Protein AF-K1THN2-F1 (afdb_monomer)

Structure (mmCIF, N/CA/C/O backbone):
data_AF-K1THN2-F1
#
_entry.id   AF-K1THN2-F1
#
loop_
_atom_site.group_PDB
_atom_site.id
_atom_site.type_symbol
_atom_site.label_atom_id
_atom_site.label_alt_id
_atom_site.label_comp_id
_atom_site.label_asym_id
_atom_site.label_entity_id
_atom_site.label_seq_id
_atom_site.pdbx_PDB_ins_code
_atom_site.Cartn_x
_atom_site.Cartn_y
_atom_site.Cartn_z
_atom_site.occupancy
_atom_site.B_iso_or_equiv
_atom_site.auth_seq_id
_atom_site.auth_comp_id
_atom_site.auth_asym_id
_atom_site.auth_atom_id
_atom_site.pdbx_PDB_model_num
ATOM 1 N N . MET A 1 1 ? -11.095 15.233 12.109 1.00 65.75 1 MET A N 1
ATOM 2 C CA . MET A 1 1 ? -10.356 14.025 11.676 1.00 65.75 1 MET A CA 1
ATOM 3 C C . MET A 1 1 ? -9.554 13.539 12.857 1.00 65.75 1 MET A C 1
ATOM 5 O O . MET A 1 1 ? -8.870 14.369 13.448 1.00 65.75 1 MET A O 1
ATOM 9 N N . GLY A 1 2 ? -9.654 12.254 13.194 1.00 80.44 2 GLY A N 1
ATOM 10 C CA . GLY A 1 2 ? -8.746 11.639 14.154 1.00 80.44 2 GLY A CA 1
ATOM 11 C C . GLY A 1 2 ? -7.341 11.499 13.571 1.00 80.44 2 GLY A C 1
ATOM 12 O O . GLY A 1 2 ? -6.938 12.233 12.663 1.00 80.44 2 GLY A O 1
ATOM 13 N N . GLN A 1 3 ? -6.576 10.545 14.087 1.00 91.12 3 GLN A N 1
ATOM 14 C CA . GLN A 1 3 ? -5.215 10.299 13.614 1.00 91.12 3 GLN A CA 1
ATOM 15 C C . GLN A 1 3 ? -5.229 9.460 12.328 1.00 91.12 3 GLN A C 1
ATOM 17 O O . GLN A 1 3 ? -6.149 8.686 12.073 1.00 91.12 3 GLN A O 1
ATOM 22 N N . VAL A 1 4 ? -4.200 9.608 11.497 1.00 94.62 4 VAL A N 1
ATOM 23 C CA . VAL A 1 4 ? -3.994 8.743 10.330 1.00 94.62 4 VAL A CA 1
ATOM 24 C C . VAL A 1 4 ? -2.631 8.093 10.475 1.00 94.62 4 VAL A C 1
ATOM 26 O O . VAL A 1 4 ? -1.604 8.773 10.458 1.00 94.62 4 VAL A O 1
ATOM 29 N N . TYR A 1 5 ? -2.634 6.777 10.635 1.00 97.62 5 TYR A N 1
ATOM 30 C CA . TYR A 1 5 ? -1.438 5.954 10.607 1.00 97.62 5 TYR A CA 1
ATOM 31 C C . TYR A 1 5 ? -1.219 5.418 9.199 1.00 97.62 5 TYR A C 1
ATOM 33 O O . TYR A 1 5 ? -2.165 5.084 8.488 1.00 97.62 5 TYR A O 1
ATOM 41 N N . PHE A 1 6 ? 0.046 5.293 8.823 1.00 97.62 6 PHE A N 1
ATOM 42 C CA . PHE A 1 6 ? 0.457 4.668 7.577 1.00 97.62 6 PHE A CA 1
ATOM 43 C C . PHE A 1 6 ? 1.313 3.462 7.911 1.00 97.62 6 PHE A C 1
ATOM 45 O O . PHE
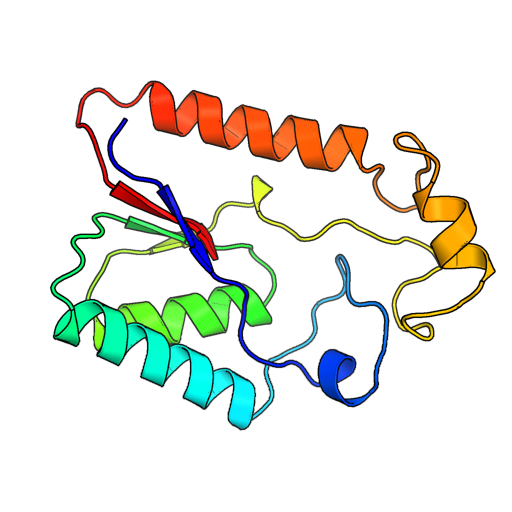 A 1 6 ? 2.208 3.540 8.757 1.00 97.62 6 PHE A O 1
ATOM 52 N N . THR A 1 7 ? 1.073 2.364 7.214 1.00 98.31 7 THR A N 1
ATOM 53 C CA . THR A 1 7 ? 2.008 1.250 7.169 1.00 98.31 7 THR A CA 1
ATOM 54 C C . THR A 1 7 ? 2.244 0.862 5.727 1.00 98.31 7 THR A C 1
ATOM 56 O O . THR A 1 7 ? 1.395 1.049 4.865 1.00 98.31 7 THR A O 1
ATOM 59 N N . ARG A 1 8 ? 3.418 0.302 5.464 1.00 97.81 8 ARG A N 1
ATOM 60 C CA . ARG A 1 8 ? 3.671 -0.364 4.196 1.00 97.81 8 ARG A CA 1
ATOM 61 C C . ARG A 1 8 ? 3.202 -1.812 4.305 1.00 97.81 8 ARG A C 1
ATOM 63 O O . ARG A 1 8 ? 3.265 -2.406 5.383 1.00 97.81 8 ARG A O 1
ATOM 70 N N . HIS A 1 9 ? 2.802 -2.387 3.177 1.00 98.44 9 HIS A N 1
ATOM 71 C CA . HIS A 1 9 ? 2.677 -3.833 3.037 1.00 98.44 9 HIS A CA 1
ATOM 72 C C . HIS A 1 9 ? 3.963 -4.565 3.488 1.00 98.44 9 HIS A C 1
ATOM 74 O O . HIS A 1 9 ? 5.070 -4.021 3.397 1.00 98.44 9 HIS A O 1
ATOM 80 N N . GLY A 1 10 ? 3.831 -5.819 3.927 1.00 98.50 10 GLY A N 1
ATOM 81 C CA . GLY A 1 10 ? 4.977 -6.678 4.245 1.00 98.50 10 GLY A CA 1
ATOM 82 C C . GLY A 1 10 ? 5.884 -6.950 3.034 1.00 98.50 10 GLY A C 1
ATOM 83 O O . GLY A 1 10 ? 5.558 -6.614 1.894 1.00 98.50 10 GLY A O 1
ATOM 84 N N . GLN A 1 11 ? 7.038 -7.578 3.251 1.00 98.62 11 GLN A N 1
ATOM 85 C CA . GLN A 1 11 ? 7.968 -7.921 2.170 1.00 98.62 11 GLN A CA 1
ATOM 86 C C . GLN A 1 11 ? 7.305 -8.761 1.059 1.00 98.62 11 GLN A C 1
ATOM 88 O O . GLN A 1 11 ? 6.629 -9.749 1.336 1.00 98.62 11 GLN A O 1
ATOM 93 N N . THR A 1 12 ? 7.564 -8.410 -0.203 1.00 98.50 12 THR A N 1
ATOM 94 C CA . THR A 1 12 ? 7.153 -9.181 -1.392 1.00 98.50 12 THR A CA 1
ATOM 95 C C . THR A 1 12 ? 8.325 -9.880 -2.076 1.00 98.50 12 THR A C 1
ATOM 97 O O . THR A 1 12 ? 9.486 -9.521 -1.860 1.00 98.50 12 THR A O 1
ATOM 100 N N . PHE A 1 13 ? 8.032 -10.825 -2.974 1.00 98.12 13 PHE A N 1
ATOM 101 C CA . PHE A 1 13 ? 9.053 -11.477 -3.810 1.00 98.12 13 PHE A CA 1
ATOM 102 C C . PHE A 1 13 ? 9.891 -10.463 -4.606 1.00 98.12 13 PHE A C 1
ATOM 104 O O . PHE A 1 13 ? 11.116 -10.519 -4.602 1.00 98.12 13 PHE A O 1
ATOM 111 N N . TRP A 1 14 ? 9.259 -9.438 -5.183 1.00 97.81 14 TRP A N 1
ATOM 112 C CA . TRP A 1 14 ? 9.979 -8.382 -5.906 1.00 97.81 14 TRP A CA 1
ATOM 113 C C . TRP A 1 14 ? 10.765 -7.426 -5.007 1.00 97.81 14 TRP A C 1
ATOM 115 O O . TRP A 1 14 ? 11.678 -6.755 -5.486 1.00 97.81 14 TRP A O 1
ATOM 125 N N . ASN A 1 15 ? 10.467 -7.356 -3.704 1.00 96.75 15 ASN A N 1
ATOM 126 C CA . ASN A 1 15 ? 11.371 -6.685 -2.770 1.00 96.75 15 ASN A CA 1
ATOM 127 C C . ASN A 1 15 ? 12.661 -7.490 -2.587 1.00 96.75 15 ASN A C 1
ATOM 129 O O . ASN A 1 15 ? 13.730 -6.892 -2.602 1.00 96.75 15 ASN A O 1
ATOM 133 N N . VAL A 1 16 ? 12.566 -8.819 -2.473 1.00 97.56 16 VAL A N 1
ATOM 134 C CA . VAL A 1 16 ? 13.738 -9.709 -2.376 1.00 97.56 16 VAL A CA 1
ATOM 135 C C . VAL A 1 16 ? 14.586 -9.641 -3.647 1.00 97.56 16 VAL A C 1
ATOM 137 O O . VAL A 1 16 ? 15.807 -9.559 -3.576 1.00 97.56 16 VAL A O 1
ATOM 140 N N . GLU A 1 17 ? 13.940 -9.600 -4.810 1.00 97.69 17 GLU A N 1
ATOM 141 C CA . GLU A 1 17 ? 14.612 -9.525 -6.114 1.00 97.69 17 GLU A CA 1
ATOM 142 C C . GLU A 1 17 ? 15.114 -8.115 -6.480 1.00 97.69 17 GLU A C 1
ATOM 144 O O . GLU A 1 17 ? 15.662 -7.928 -7.564 1.00 97.69 17 GLU A O 1
ATOM 149 N N . ASN A 1 18 ? 14.929 -7.111 -5.612 1.00 96.94 18 ASN A N 1
ATOM 150 C CA . ASN A 1 18 ? 15.258 -5.706 -5.885 1.00 96.94 18 ASN A CA 1
ATOM 151 C C . ASN A 1 18 ? 14.666 -5.179 -7.202 1.00 96.94 18 ASN A C 1
ATOM 153 O O . ASN A 1 18 ? 15.312 -4.439 -7.948 1.00 96.94 18 ASN A O 1
ATOM 157 N N . LYS A 1 19 ? 13.403 -5.522 -7.463 1.00 97.94 19 LYS A N 1
ATOM 158 C CA . LYS A 1 19 ? 12.643 -5.050 -8.621 1.00 97.94 19 LYS A CA 1
ATOM 159 C C . LYS A 1 19 ? 11.738 -3.872 -8.269 1.00 97.94 19 LYS A C 1
ATOM 161 O O . LYS A 1 19 ? 11.325 -3.676 -7.113 1.00 97.94 19 LYS A O 1
ATOM 166 N N . ILE A 1 20 ? 11.432 -3.075 -9.283 1.00 97.44 20 ILE A N 1
ATOM 167 C CA . ILE A 1 20 ? 10.369 -2.075 -9.245 1.00 97.44 20 ILE A CA 1
ATOM 168 C C . ILE A 1 20 ? 9.036 -2.815 -9.183 1.00 97.44 20 ILE A C 1
ATOM 170 O O . ILE A 1 20 ? 8.778 -3.713 -9.979 1.00 97.44 20 ILE A O 1
ATOM 174 N N . CYS A 1 21 ? 8.213 -2.443 -8.207 1.00 96.75 21 CYS A N 1
ATOM 175 C CA . CYS A 1 21 ? 6.902 -3.028 -7.962 1.00 96.75 21 CYS A CA 1
ATOM 176 C C . CYS A 1 21 ? 5.915 -1.883 -7.776 1.00 96.75 21 CYS A C 1
ATOM 178 O O . CYS A 1 21 ? 5.876 -1.295 -6.
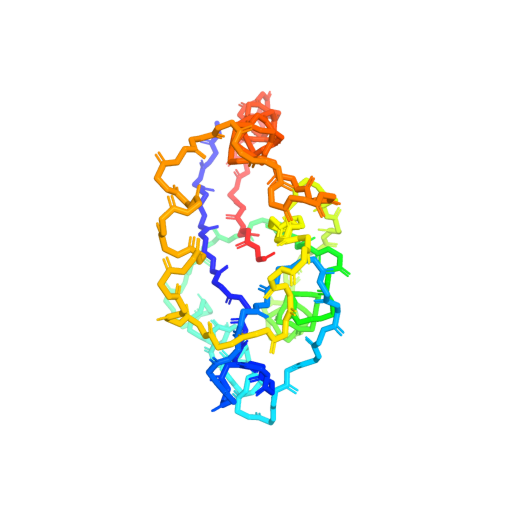694 1.00 96.75 21 CYS A O 1
ATOM 180 N N . GLY A 1 22 ? 5.205 -1.536 -8.847 1.00 97.19 22 GLY A N 1
ATOM 181 C CA . GLY A 1 22 ? 4.176 -0.510 -8.842 1.00 97.19 22 GLY A CA 1
ATOM 182 C C . GLY A 1 22 ? 2.789 -1.134 -8.807 1.00 97.19 22 GLY A C 1
ATOM 183 O O . GLY A 1 22 ? 2.416 -1.810 -7.845 1.00 97.19 22 GLY A O 1
ATOM 184 N N . ALA A 1 23 ? 2.027 -0.967 -9.880 1.00 97.19 23 ALA A N 1
ATOM 185 C CA . ALA A 1 23 ? 0.665 -1.477 -10.001 1.00 97.19 23 ALA A CA 1
ATOM 186 C C . ALA A 1 23 ? 0.591 -2.988 -10.282 1.00 97.19 23 ALA A C 1
ATOM 188 O O . ALA A 1 23 ? -0.511 -3.545 -10.253 1.0
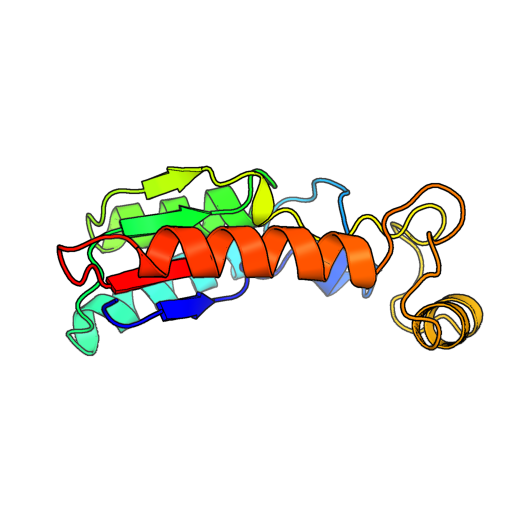0 97.19 23 ALA A O 1
ATOM 189 N N . THR A 1 24 ? 1.727 -3.647 -10.541 1.00 97.31 24 THR A N 1
ATOM 190 C CA . THR A 1 24 ? 1.780 -5.103 -10.709 1.00 97.31 24 THR A CA 1
ATOM 191 C C . THR A 1 24 ? 1.424 -5.810 -9.405 1.00 97.31 24 THR A C 1
ATOM 193 O O . THR A 1 24 ? 1.907 -5.448 -8.325 1.00 97.31 24 THR A O 1
ATOM 196 N N . ASP A 1 25 ? 0.579 -6.834 -9.504 1.00 97.56 25 ASP A N 1
ATOM 197 C CA . ASP A 1 25 ? 0.151 -7.596 -8.342 1.00 97.56 25 ASP A CA 1
ATOM 198 C C . ASP A 1 25 ? 1.130 -8.734 -8.032 1.00 97.56 25 ASP A C 1
ATOM 200 O O . ASP A 1 25 ? 1.287 -9.677 -8.804 1.00 97.56 25 ASP A O 1
ATOM 204 N N . ILE A 1 26 ? 1.820 -8.605 -6.899 1.00 97.50 26 ILE A N 1
ATOM 205 C CA . ILE A 1 26 ? 2.843 -9.535 -6.417 1.00 97.50 26 ILE A CA 1
ATOM 206 C C . ILE A 1 26 ? 2.577 -9.787 -4.941 1.00 97.50 26 ILE A C 1
ATOM 208 O O . ILE A 1 26 ? 2.490 -8.837 -4.159 1.00 97.50 26 ILE A O 1
ATOM 212 N N . GLY A 1 27 ? 2.496 -11.065 -4.576 1.00 97.81 27 GLY A N 1
ATOM 213 C CA . GLY A 1 27 ? 2.215 -11.497 -3.214 1.00 97.81 27 GLY A CA 1
ATOM 214 C C . GLY A 1 27 ? 3.353 -11.240 -2.223 1.00 97.81 27 GLY A C 1
ATOM 215 O O . GLY A 1 27 ? 4.499 -10.936 -2.585 1.00 97.81 27 GLY A O 1
ATOM 216 N N . LEU A 1 28 ? 3.012 -11.387 -0.944 1.00 98.69 28 LEU A N 1
ATOM 217 C CA . LEU A 1 28 ? 3.964 -11.358 0.161 1.00 98.69 28 LEU A CA 1
ATOM 218 C C . LEU A 1 28 ? 4.848 -12.611 0.167 1.00 98.69 28 LEU A C 1
ATOM 220 O O . LEU A 1 28 ? 4.455 -13.679 -0.298 1.00 98.69 28 LEU A O 1
ATOM 224 N N . THR A 1 29 ? 6.041 -12.485 0.740 1.00 98.75 29 THR A N 1
ATOM 225 C CA . THR A 1 29 ? 6.829 -13.642 1.174 1.00 98.75 29 THR A CA 1
ATOM 226 C C . THR A 1 29 ? 6.294 -14.169 2.508 1.00 98.75 29 THR A C 1
ATOM 228 O O . THR A 1 29 ? 5.518 -13.500 3.194 1.00 98.75 29 THR A O 1
ATOM 231 N N . GLU A 1 30 ? 6.769 -15.337 2.949 1.00 98.56 30 GLU A N 1
ATOM 232 C CA . GLU A 1 30 ? 6.500 -15.817 4.314 1.00 98.56 30 GLU A CA 1
ATOM 233 C C . GLU A 1 30 ? 6.928 -14.796 5.379 1.00 98.56 30 GLU A C 1
ATOM 235 O O . GLU A 1 30 ? 6.234 -14.606 6.378 1.00 98.56 30 GLU A O 1
ATOM 240 N N . LEU A 1 31 ? 8.052 -14.103 5.153 1.00 98.75 31 LEU A N 1
ATOM 241 C CA . LEU A 1 31 ? 8.495 -13.018 6.025 1.00 98.75 31 LEU A CA 1
ATOM 242 C C . LEU A 1 31 ? 7.509 -11.845 5.992 1.00 98.75 31 LEU A C 1
ATOM 244 O O . LEU A 1 31 ? 7.188 -11.303 7.044 1.00 98.75 31 LEU A O 1
ATOM 248 N N . GLY A 1 32 ? 6.995 -11.477 4.816 1.00 98.81 32 GLY A N 1
ATOM 249 C CA . GLY A 1 32 ? 5.993 -10.420 4.682 1.00 98.81 32 GLY A CA 1
ATOM 250 C C . GLY A 1 32 ? 4.701 -10.710 5.444 1.00 98.81 32 GLY A C 1
ATOM 251 O O . GLY A 1 32 ? 4.162 -9.814 6.092 1.00 98.81 32 GLY A O 1
ATOM 252 N N . HIS A 1 33 ? 4.235 -11.961 5.437 1.00 98.75 33 HIS A N 1
ATOM 253 C CA . HIS A 1 33 ? 3.085 -12.364 6.248 1.00 98.75 33 HIS A CA 1
ATOM 254 C C . HIS A 1 33 ? 3.371 -12.249 7.754 1.00 98.75 33 HIS A C 1
ATOM 256 O O . HIS A 1 33 ? 2.569 -11.658 8.474 1.00 98.75 33 HIS A O 1
ATOM 262 N N . LYS A 1 34 ? 4.537 -12.716 8.223 1.00 98.75 34 LYS A N 1
ATOM 263 C CA . LYS A 1 34 ? 4.939 -12.589 9.638 1.00 98.75 34 LYS A CA 1
ATOM 264 C C . LYS A 1 34 ? 5.047 -11.130 10.084 1.00 98.75 34 LYS A C 1
ATOM 266 O O . LYS A 1 34 ? 4.549 -10.783 11.147 1.00 98.75 34 LYS A O 1
ATOM 271 N N . GLN A 1 35 ? 5.616 -10.261 9.248 1.00 98.81 35 GLN A N 1
ATOM 272 C CA . GLN A 1 35 ? 5.701 -8.820 9.518 1.00 98.81 35 GLN A CA 1
ATOM 273 C C . GLN A 1 35 ? 4.318 -8.187 9.729 1.00 98.81 35 GLN A C 1
ATOM 275 O O . GLN A 1 35 ? 4.150 -7.336 10.602 1.00 98.81 35 GLN A O 1
ATOM 280 N N . ALA A 1 36 ? 3.320 -8.602 8.946 1.00 98.75 36 ALA A N 1
ATOM 281 C CA . ALA A 1 36 ? 1.955 -8.107 9.087 1
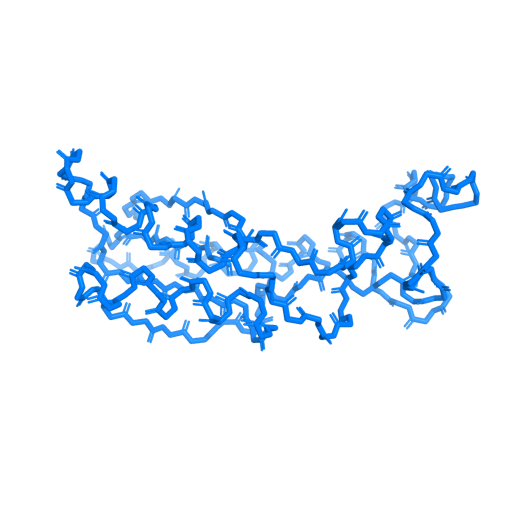.00 98.75 36 ALA A CA 1
ATOM 282 C C . ALA A 1 36 ? 1.299 -8.570 10.401 1.00 98.75 36 ALA A C 1
ATOM 284 O O . ALA A 1 36 ? 0.641 -7.779 11.079 1.00 98.75 36 ALA A O 1
ATOM 285 N N . GLU A 1 37 ? 1.512 -9.830 10.791 1.00 98.75 37 GLU A N 1
ATOM 286 C CA . GLU A 1 37 ? 1.044 -10.365 12.077 1.00 98.75 37 GLU A CA 1
ATOM 287 C C . GLU A 1 37 ? 1.708 -9.648 13.266 1.00 98.75 37 GLU A C 1
ATOM 289 O O . GLU A 1 37 ? 1.022 -9.217 14.196 1.00 98.75 37 GLU A O 1
ATOM 294 N N . GLU A 1 38 ? 3.030 -9.452 13.215 1.00 98.75 38 GLU A N 1
ATOM 295 C CA . GLU A 1 38 ? 3.807 -8.726 14.229 1.00 98.75 38 GLU A CA 1
ATOM 296 C C . GLU A 1 38 ? 3.334 -7.276 14.390 1.00 98.75 38 GLU A C 1
ATOM 298 O O . GLU A 1 38 ? 3.232 -6.773 15.512 1.00 98.75 38 GLU A O 1
ATOM 303 N N . LEU A 1 39 ? 2.988 -6.603 13.287 1.00 98.75 39 LEU A N 1
ATOM 304 C CA . LEU A 1 39 ? 2.420 -5.258 13.338 1.00 98.75 39 LEU A CA 1
ATOM 305 C C . LEU A 1 39 ? 1.063 -5.247 14.055 1.00 98.75 39 LEU A C 1
ATOM 307 O O . LEU A 1 39 ? 0.839 -4.394 14.914 1.00 98.75 39 LEU A O 1
ATOM 311 N N . GLY A 1 40 ? 0.185 -6.212 13.765 1.00 98.62 40 GLY A N 1
ATOM 312 C CA . GLY A 1 40 ? -1.081 -6.368 14.486 1.00 98.62 40 GLY A CA 1
ATOM 313 C C . GLY A 1 40 ? -0.877 -6.563 15.993 1.00 98.62 40 GLY A C 1
ATOM 314 O O . GLY A 1 40 ? -1.535 -5.912 16.805 1.00 98.62 40 GLY A O 1
ATOM 315 N N . GLN A 1 41 ? 0.093 -7.396 16.382 1.00 98.69 41 GLN A N 1
ATOM 316 C CA . GLN A 1 41 ? 0.440 -7.612 17.792 1.00 98.69 41 GLN A CA 1
ATOM 317 C C . GLN A 1 41 ? 0.983 -6.338 18.447 1.00 98.69 41 GLN A C 1
ATOM 319 O O . GLN A 1 41 ? 0.626 -6.021 19.584 1.00 98.69 41 GLN A O 1
ATOM 324 N N . LYS A 1 42 ? 1.826 -5.587 17.730 1.00 98.56 42 LYS A N 1
ATOM 325 C CA . LYS A 1 42 ? 2.387 -4.321 18.206 1.00 98.56 42 LYS A CA 1
ATOM 326 C C . LYS A 1 42 ? 1.299 -3.275 18.446 1.00 98.56 42 LYS A C 1
ATOM 328 O O . LYS A 1 42 ? 1.311 -2.650 19.503 1.00 98.56 42 LYS A O 1
ATOM 333 N N . ILE A 1 43 ? 0.339 -3.141 17.526 1.00 98.44 43 ILE A N 1
ATOM 334 C CA . ILE A 1 43 ? -0.817 -2.237 17.662 1.00 98.44 43 ILE A CA 1
ATOM 335 C C . ILE A 1 43 ? -1.561 -2.503 18.977 1.00 98.44 43 ILE A C 1
ATOM 337 O O . ILE A 1 43 ? -1.813 -1.569 19.740 1.00 98.44 43 ILE A O 1
ATOM 341 N N . LEU A 1 44 ? -1.851 -3.773 19.286 1.00 98.12 44 LEU A N 1
ATOM 342 C CA . LEU A 1 44 ? -2.512 -4.147 20.540 1.00 98.12 44 LEU A CA 1
ATOM 343 C C . LEU A 1 44 ? -1.642 -3.870 21.766 1.00 98.12 44 LEU A C 1
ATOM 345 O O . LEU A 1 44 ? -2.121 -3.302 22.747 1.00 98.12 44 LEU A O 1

• • • • • • •

#### Activity
Please output the exact lines of the records above, beginning with the first and stopping after the line that holds "ATOM 15 C C", and nothing else.

#### Output of the exercise
Protein AF-K1THN2-F1 (afdb_monomer)

Structure (mmCIF, N/CA/C/O backbone):
data_AF-K1THN2-F1
#
_entry.id   AF-K1THN2-F1
#
loop_
_atom_site.group_PDB
_atom_site.id
_atom_site.type_symbol
_atom_site.label_atom_id
_atom_site.label_alt_id
_atom_site.label_comp_id
_atom_site.label_asym_id
_atom_site.label_entity_id
_atom_site.label_seq_id
_atom_site.pdbx_PDB_ins_code
_atom_site.Cartn_x
_atom_site.Cartn_y
_atom_site.Cartn_z
_atom_site.occupancy
_atom_site.B_iso_or_equiv
_atom_site.auth_seq_id
_atom_site.auth_comp_id
_atom_site.auth_asym_id
_atom_site.auth_atom_id
_atom_site.pdbx_PDB_model_num
ATOM 1 N N . MET A 1 1 ? -11.095 15.233 12.109 1.00 65.75 1 MET A N 1
ATOM 2 C CA . MET A 1 1 ? -10.356 14.025 11.676 1.00 65.75 1 MET A CA 1
ATOM 3 C C . MET A 1 1 ? -9.554 13.539 12.857 1.00 65.75 1 MET A C 1
ATOM 5 O O . MET A 1 1 ? -8.870 14.369 13.448 1.00 65.75 1 MET A O 1
ATOM 9 N N . GLY A 1 2 ? -9.654 12.254 13.194 1.00 80.44 2 GLY A N 1
ATOM 10 C CA . GLY A 1 2 ? -8.746 11.639 14.154 1.00 80.44 2 GLY A CA 1
ATOM 11 C C . GLY A 1 2 ? -7.341 11.499 13.571 1.00 80.44 2 GLY A C 1
ATOM 12 O O . GLY A 1 2 ? -6.938 12.233 12.663 1.00 80.44 2 GLY A O 1
ATOM 13 N N . GLN A 1 3 ? -6.576 10.545 14.087 1.00 91.12 3 GLN A N 1
ATOM 14 C CA . GLN A 1 3 ? -5.215 10.299 13.614 1.00 91.12 3 GLN A CA 1
ATOM 15 C C . GLN A 1 3 ? -5.229 9.460 12.328 1.00 91.12 3 GLN A C 1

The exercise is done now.